The web browser is another middleware platform on which we rely for access control and whose complexity often lets us down. The main access control rule is the same-origin policy whereby JavaScript or other active content on a web page is only allowed to communicate with the IP address that it originally came from; such code is run in a sandbox to prevent it altering the host system, as I'll describe in the next section. But many things can go wrong.

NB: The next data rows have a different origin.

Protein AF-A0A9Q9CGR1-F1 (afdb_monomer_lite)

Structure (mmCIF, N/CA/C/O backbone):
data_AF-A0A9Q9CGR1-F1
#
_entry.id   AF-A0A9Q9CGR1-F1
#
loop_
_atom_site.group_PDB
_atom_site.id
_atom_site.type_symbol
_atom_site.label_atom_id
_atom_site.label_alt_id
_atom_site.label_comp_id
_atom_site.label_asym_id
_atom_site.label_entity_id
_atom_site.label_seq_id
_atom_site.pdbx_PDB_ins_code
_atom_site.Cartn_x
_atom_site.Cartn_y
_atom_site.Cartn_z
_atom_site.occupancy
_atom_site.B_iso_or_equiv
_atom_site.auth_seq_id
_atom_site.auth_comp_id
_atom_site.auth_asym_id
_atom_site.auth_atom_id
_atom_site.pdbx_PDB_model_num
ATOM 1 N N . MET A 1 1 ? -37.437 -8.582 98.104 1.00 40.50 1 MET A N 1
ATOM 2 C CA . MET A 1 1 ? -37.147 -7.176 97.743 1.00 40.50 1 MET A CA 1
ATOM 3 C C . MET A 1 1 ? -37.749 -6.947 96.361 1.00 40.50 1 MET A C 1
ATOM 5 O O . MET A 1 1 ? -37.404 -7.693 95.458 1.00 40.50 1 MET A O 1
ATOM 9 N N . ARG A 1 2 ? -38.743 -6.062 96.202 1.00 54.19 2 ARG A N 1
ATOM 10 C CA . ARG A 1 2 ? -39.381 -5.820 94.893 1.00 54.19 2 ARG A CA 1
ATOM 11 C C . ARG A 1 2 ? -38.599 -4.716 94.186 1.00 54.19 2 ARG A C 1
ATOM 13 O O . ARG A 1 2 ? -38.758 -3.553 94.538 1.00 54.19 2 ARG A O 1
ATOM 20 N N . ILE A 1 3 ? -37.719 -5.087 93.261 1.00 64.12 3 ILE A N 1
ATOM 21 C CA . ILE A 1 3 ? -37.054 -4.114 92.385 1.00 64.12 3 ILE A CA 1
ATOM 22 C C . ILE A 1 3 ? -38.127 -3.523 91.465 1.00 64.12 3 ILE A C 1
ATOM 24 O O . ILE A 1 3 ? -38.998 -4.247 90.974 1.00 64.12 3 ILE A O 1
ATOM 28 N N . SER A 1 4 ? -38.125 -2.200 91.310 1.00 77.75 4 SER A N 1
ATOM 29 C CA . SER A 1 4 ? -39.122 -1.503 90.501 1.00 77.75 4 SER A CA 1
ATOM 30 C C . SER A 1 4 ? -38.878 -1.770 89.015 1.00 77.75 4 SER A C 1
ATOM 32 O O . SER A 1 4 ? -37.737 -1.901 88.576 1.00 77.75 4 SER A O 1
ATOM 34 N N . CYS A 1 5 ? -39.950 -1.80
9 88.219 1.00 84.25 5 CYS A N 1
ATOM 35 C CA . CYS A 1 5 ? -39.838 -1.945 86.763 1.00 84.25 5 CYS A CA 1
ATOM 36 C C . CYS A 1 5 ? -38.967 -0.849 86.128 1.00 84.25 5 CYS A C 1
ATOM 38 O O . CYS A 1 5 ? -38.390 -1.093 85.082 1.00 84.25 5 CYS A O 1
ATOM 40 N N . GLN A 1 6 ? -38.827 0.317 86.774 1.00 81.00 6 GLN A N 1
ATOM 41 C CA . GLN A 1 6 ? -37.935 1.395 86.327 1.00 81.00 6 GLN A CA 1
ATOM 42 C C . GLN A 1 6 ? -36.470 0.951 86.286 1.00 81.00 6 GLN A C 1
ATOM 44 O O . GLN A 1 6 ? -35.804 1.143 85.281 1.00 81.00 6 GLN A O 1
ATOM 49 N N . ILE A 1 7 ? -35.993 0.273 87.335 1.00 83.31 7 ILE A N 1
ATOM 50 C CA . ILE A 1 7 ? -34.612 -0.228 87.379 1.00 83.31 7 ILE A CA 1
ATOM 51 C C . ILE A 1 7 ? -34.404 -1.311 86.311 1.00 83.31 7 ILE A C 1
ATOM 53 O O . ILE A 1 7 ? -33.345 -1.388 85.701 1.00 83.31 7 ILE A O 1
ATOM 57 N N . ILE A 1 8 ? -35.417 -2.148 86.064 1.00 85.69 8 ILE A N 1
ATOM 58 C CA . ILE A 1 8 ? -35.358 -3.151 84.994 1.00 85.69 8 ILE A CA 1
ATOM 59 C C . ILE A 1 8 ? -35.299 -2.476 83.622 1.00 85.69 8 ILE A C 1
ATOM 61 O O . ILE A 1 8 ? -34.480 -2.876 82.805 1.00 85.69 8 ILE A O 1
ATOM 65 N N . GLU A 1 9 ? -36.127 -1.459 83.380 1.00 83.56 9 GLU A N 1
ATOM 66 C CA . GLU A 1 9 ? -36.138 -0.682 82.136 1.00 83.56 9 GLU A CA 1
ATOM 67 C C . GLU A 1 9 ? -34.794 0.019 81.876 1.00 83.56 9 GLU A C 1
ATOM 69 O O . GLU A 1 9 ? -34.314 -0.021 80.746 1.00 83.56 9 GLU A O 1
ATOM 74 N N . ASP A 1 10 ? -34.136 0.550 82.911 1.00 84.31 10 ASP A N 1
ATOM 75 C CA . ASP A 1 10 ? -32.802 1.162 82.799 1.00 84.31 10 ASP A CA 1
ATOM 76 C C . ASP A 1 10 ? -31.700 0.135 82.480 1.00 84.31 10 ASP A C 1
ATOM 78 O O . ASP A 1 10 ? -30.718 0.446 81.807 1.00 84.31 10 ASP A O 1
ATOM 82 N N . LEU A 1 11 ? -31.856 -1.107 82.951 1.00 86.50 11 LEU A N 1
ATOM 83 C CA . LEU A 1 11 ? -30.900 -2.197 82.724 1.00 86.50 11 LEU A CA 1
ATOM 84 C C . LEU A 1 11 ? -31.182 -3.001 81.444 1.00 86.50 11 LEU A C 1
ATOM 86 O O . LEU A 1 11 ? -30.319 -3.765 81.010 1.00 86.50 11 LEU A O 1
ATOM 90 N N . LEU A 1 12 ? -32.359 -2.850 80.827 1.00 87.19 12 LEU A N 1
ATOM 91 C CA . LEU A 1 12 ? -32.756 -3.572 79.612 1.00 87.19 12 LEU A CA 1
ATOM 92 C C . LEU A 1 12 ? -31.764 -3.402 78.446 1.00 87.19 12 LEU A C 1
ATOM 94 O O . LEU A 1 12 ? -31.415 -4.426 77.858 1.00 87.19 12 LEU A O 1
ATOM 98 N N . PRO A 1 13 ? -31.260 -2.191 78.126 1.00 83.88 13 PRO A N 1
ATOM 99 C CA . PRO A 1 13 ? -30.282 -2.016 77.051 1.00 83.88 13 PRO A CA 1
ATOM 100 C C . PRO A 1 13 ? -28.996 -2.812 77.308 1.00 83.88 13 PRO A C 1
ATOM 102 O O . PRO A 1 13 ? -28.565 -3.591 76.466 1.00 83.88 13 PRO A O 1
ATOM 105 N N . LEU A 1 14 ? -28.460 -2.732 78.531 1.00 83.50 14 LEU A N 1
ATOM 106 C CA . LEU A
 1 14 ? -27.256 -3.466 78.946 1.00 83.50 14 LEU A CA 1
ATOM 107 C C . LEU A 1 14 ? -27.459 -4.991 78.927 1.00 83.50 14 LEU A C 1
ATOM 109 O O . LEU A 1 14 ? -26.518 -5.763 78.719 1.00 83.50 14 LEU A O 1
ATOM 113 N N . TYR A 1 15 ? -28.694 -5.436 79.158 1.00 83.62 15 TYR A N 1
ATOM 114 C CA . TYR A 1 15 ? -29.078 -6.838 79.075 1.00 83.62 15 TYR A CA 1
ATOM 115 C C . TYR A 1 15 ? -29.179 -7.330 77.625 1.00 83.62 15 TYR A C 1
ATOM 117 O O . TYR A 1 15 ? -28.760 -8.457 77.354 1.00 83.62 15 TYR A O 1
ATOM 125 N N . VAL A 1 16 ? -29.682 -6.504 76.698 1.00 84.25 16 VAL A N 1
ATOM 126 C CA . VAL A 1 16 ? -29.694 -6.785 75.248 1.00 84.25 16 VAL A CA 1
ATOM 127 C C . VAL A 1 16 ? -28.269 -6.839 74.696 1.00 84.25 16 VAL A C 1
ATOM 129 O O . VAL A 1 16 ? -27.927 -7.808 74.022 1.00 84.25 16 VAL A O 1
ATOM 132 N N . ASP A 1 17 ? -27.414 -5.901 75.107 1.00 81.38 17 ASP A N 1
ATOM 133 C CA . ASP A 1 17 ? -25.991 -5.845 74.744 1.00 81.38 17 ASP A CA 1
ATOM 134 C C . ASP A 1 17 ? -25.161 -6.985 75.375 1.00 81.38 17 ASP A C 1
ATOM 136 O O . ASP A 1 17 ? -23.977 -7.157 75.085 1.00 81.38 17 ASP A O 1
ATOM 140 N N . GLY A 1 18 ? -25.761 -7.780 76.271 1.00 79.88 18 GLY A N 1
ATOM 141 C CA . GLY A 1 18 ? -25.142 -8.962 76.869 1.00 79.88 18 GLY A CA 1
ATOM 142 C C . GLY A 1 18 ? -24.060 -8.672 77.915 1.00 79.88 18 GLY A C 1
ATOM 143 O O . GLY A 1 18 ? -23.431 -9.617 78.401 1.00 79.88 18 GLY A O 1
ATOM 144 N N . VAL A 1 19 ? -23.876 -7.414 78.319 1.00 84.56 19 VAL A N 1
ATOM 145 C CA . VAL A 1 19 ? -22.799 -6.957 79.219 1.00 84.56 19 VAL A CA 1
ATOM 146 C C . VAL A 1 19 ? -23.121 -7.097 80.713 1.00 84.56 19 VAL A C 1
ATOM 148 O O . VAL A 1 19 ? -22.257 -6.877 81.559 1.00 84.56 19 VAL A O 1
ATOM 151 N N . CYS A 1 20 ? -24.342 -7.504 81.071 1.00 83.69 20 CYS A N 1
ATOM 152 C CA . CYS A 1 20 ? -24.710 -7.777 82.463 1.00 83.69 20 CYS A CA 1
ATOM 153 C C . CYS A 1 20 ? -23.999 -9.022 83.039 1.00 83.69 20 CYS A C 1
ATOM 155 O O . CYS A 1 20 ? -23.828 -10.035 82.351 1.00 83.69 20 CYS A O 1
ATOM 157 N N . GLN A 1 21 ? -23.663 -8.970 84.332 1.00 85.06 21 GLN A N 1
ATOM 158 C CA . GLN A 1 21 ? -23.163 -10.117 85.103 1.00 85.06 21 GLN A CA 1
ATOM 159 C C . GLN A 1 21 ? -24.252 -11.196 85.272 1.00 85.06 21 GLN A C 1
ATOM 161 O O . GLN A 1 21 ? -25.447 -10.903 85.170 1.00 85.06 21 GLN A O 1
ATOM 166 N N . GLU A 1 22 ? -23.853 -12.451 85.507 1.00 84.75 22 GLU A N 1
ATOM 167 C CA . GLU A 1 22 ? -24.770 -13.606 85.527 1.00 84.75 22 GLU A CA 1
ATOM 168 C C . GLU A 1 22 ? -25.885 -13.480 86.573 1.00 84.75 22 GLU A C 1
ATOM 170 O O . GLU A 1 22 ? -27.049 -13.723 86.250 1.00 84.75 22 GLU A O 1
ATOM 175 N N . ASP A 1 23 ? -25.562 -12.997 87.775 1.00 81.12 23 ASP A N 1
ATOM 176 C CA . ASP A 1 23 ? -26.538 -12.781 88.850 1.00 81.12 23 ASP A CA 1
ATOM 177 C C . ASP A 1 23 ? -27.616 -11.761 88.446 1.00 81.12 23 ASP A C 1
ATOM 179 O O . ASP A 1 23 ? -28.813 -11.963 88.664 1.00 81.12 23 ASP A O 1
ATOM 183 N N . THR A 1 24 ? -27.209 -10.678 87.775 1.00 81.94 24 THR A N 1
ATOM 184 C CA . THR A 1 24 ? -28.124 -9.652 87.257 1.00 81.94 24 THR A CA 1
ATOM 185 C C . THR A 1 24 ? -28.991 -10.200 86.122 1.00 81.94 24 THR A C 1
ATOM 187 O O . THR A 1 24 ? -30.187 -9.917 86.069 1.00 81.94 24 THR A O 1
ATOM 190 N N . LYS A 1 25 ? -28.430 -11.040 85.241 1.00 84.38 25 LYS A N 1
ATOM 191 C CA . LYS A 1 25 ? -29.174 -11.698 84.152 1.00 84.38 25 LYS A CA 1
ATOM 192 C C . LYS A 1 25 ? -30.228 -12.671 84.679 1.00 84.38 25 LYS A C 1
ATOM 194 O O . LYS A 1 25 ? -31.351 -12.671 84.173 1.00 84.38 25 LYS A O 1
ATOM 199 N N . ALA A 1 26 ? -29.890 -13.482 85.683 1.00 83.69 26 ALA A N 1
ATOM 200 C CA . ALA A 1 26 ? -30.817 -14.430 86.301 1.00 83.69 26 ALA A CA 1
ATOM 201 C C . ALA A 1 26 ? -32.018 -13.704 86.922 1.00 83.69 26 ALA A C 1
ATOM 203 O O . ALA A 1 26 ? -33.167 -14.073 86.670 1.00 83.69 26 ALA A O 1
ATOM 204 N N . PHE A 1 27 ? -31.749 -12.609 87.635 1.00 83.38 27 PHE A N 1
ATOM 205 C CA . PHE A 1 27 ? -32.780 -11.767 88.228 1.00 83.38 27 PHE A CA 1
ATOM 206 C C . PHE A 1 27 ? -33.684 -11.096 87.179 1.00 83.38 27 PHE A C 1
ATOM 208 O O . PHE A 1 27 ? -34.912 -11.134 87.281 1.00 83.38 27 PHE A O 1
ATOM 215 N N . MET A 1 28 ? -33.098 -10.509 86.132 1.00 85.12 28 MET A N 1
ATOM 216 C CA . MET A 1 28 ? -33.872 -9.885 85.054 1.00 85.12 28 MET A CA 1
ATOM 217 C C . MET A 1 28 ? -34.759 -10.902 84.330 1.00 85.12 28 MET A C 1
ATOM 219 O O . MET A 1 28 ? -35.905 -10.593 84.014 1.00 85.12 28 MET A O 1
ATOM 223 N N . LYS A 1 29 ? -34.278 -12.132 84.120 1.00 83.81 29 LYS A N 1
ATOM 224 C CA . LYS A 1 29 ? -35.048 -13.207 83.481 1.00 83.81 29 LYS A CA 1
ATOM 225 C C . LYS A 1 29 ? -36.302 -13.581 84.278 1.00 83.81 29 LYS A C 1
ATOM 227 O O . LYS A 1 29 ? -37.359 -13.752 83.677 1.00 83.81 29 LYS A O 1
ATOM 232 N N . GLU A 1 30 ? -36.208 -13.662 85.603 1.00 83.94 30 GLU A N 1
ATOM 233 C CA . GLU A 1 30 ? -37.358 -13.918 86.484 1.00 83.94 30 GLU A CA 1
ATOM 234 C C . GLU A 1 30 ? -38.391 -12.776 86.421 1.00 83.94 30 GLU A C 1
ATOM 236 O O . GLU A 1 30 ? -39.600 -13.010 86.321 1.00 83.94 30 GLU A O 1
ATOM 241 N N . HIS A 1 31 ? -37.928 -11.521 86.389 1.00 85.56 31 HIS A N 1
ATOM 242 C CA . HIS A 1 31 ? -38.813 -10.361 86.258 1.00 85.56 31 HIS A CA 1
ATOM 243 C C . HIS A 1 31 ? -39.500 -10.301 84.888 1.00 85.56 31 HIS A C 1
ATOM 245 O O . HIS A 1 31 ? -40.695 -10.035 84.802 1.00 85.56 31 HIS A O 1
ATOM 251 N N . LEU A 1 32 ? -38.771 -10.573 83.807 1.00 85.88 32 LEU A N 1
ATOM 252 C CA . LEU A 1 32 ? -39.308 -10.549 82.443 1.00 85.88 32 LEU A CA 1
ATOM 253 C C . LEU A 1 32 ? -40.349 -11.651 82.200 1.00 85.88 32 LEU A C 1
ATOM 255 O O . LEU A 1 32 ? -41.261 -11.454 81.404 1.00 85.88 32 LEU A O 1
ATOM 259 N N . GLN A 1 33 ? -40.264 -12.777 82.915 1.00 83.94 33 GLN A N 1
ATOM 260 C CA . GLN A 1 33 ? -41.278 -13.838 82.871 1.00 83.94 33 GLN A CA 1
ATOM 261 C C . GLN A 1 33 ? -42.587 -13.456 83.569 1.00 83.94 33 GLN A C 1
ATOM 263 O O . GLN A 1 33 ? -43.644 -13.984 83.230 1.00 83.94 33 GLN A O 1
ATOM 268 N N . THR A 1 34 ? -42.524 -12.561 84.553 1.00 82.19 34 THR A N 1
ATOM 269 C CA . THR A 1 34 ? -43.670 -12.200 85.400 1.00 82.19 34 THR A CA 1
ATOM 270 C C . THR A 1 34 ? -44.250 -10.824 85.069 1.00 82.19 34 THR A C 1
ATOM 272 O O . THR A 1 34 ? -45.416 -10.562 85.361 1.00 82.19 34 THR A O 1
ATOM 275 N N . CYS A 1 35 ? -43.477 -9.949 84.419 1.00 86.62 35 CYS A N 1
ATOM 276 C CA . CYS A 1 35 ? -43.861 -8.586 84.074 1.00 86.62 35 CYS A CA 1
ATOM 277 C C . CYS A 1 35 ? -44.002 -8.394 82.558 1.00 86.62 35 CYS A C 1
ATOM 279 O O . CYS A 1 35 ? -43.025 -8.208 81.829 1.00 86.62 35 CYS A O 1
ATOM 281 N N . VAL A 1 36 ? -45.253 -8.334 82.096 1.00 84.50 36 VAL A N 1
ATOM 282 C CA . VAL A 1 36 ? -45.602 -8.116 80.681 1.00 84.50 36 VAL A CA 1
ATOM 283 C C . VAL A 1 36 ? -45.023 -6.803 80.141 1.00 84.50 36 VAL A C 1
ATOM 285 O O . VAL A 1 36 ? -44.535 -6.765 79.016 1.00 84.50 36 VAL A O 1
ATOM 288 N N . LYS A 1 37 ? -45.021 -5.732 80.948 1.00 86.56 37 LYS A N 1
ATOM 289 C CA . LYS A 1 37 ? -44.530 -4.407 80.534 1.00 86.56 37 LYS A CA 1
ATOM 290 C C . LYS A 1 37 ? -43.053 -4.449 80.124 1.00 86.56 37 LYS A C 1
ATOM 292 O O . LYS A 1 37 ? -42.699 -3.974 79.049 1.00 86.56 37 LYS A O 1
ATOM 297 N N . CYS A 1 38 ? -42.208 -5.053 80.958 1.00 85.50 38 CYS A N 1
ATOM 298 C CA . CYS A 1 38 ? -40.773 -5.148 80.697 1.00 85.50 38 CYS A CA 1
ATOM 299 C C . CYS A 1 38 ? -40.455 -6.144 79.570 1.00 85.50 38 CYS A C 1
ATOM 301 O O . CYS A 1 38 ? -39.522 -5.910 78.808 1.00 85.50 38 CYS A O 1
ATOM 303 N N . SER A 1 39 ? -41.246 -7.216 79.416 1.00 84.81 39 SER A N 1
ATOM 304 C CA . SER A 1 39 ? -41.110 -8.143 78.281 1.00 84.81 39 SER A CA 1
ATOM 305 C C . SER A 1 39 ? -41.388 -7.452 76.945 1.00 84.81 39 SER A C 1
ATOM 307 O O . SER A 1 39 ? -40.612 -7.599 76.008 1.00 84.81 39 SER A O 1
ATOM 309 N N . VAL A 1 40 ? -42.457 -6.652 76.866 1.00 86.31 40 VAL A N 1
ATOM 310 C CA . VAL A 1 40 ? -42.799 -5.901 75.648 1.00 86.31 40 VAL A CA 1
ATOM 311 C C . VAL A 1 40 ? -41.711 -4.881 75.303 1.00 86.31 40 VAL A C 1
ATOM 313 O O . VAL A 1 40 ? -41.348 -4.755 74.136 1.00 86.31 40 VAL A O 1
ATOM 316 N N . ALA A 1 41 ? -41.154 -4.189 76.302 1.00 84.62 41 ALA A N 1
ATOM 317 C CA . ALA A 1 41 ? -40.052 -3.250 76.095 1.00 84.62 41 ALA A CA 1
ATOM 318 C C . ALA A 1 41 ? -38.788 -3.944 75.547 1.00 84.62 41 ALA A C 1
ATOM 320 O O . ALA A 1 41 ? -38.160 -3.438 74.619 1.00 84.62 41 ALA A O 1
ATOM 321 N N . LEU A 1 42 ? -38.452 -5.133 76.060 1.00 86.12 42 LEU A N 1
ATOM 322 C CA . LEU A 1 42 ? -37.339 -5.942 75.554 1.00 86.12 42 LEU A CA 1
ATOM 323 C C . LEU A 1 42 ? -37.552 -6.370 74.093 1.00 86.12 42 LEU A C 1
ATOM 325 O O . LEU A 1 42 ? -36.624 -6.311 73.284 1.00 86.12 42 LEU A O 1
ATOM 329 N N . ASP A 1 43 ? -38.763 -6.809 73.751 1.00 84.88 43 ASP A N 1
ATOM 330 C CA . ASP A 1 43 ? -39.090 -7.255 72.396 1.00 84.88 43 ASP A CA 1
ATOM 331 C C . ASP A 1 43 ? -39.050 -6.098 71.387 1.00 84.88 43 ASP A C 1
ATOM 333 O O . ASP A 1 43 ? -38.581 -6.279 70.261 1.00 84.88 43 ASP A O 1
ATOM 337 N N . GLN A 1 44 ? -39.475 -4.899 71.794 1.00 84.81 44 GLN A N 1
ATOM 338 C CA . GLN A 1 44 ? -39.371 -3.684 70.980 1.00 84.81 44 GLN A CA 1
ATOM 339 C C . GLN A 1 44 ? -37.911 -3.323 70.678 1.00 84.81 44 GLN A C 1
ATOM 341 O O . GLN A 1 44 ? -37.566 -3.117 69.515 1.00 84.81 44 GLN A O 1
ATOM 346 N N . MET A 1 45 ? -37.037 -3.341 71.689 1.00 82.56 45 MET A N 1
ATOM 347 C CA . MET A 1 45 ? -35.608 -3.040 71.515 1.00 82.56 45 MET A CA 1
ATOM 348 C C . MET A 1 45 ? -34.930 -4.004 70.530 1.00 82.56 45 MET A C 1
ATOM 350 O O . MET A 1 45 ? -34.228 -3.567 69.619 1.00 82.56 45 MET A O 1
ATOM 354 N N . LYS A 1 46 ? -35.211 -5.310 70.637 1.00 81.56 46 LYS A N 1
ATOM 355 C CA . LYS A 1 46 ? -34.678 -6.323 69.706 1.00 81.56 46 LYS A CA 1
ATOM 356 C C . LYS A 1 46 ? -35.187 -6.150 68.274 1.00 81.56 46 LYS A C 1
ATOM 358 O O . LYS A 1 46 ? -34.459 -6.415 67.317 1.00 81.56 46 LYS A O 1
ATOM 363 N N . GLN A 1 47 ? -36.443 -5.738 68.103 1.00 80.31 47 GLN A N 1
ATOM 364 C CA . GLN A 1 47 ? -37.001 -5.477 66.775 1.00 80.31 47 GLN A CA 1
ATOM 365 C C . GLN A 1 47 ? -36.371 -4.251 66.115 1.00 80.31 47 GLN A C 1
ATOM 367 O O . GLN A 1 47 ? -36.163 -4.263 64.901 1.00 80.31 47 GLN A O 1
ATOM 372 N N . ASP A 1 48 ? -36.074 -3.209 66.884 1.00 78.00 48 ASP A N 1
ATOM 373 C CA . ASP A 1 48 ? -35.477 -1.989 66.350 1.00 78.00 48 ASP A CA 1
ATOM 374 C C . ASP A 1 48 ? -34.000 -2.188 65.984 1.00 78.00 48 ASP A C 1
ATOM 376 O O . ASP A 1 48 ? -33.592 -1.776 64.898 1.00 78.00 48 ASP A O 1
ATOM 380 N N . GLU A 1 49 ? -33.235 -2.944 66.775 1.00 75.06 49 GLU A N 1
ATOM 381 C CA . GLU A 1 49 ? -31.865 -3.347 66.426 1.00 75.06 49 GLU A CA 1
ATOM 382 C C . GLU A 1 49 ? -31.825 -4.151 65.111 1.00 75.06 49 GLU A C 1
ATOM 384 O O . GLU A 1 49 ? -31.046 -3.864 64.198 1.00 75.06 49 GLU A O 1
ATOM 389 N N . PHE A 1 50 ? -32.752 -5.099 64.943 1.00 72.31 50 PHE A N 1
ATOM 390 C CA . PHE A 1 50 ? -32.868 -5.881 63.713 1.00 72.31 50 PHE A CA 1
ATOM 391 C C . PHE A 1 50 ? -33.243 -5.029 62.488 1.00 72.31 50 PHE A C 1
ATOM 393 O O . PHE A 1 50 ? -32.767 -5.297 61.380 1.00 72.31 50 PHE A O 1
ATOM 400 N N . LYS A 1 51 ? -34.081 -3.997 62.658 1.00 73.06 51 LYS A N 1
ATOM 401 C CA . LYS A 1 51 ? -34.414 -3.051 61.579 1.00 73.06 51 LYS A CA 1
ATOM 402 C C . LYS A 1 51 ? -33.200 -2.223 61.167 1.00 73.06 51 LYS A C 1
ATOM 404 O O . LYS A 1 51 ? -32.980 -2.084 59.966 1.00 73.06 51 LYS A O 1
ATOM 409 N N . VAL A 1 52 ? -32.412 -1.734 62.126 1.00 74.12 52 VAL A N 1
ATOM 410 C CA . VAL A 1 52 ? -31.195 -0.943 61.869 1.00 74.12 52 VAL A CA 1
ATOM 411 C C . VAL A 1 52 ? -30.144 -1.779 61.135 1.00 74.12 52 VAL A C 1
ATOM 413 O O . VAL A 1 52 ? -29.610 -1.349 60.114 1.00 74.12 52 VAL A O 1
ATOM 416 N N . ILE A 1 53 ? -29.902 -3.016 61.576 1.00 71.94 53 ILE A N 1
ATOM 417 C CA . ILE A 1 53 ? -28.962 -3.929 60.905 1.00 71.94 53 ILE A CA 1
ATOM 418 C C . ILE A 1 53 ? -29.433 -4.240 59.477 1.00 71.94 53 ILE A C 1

In previous editions of this book, we considered web security to be a matter of how the servers were configured, and whether this led to cross-site vulnerabilities. For example a malicious website can include links or form buttons aimed at creating a particular side-effect:

https://mybank.com/transfer.cgi?amount=10000USD&recipient=thief

The idea is that if a user clicks on this who is logged into mybank.com, there may be a risk that the transaction will be executed, as there's a valid session cookie. So payment websites deploy countermeasures such as using short-lived sessions and an anti-CSRF token (an invisible MAC of the session cookie), and checking the Referer:header. There are also issues around web authentication mechanisms; I described OAuth briefly in section 4.7.4. If you design web pages for a living you had better understand the mechanics of all this in rather more detail (see for example [120]); but many developers don't take enough care. For example, as I write in 2020, Amazon Alexa has just turned out to have a misconfigured policy on cross-origin resource sharing, which meant that anyone who compromised another Amazon subdomain could replace the skills on a target Alexa with malicious ones [1483].

By now there's a realisation that we should probably have treated browsers as access control devices all along. After all, the browser is the place on your laptop were you run code written by people you don't want to trust and who will occasionally be malicious; as we discussed earlier, mobile-phone operating systems run different apps as different users to give even more robust protection. Even in the absence of malice, you don't want to have to reboot your browser if it hangs because of a script in one of the tabs. (Chrome tries to ensure this by running each tab in a separate operating-system process.)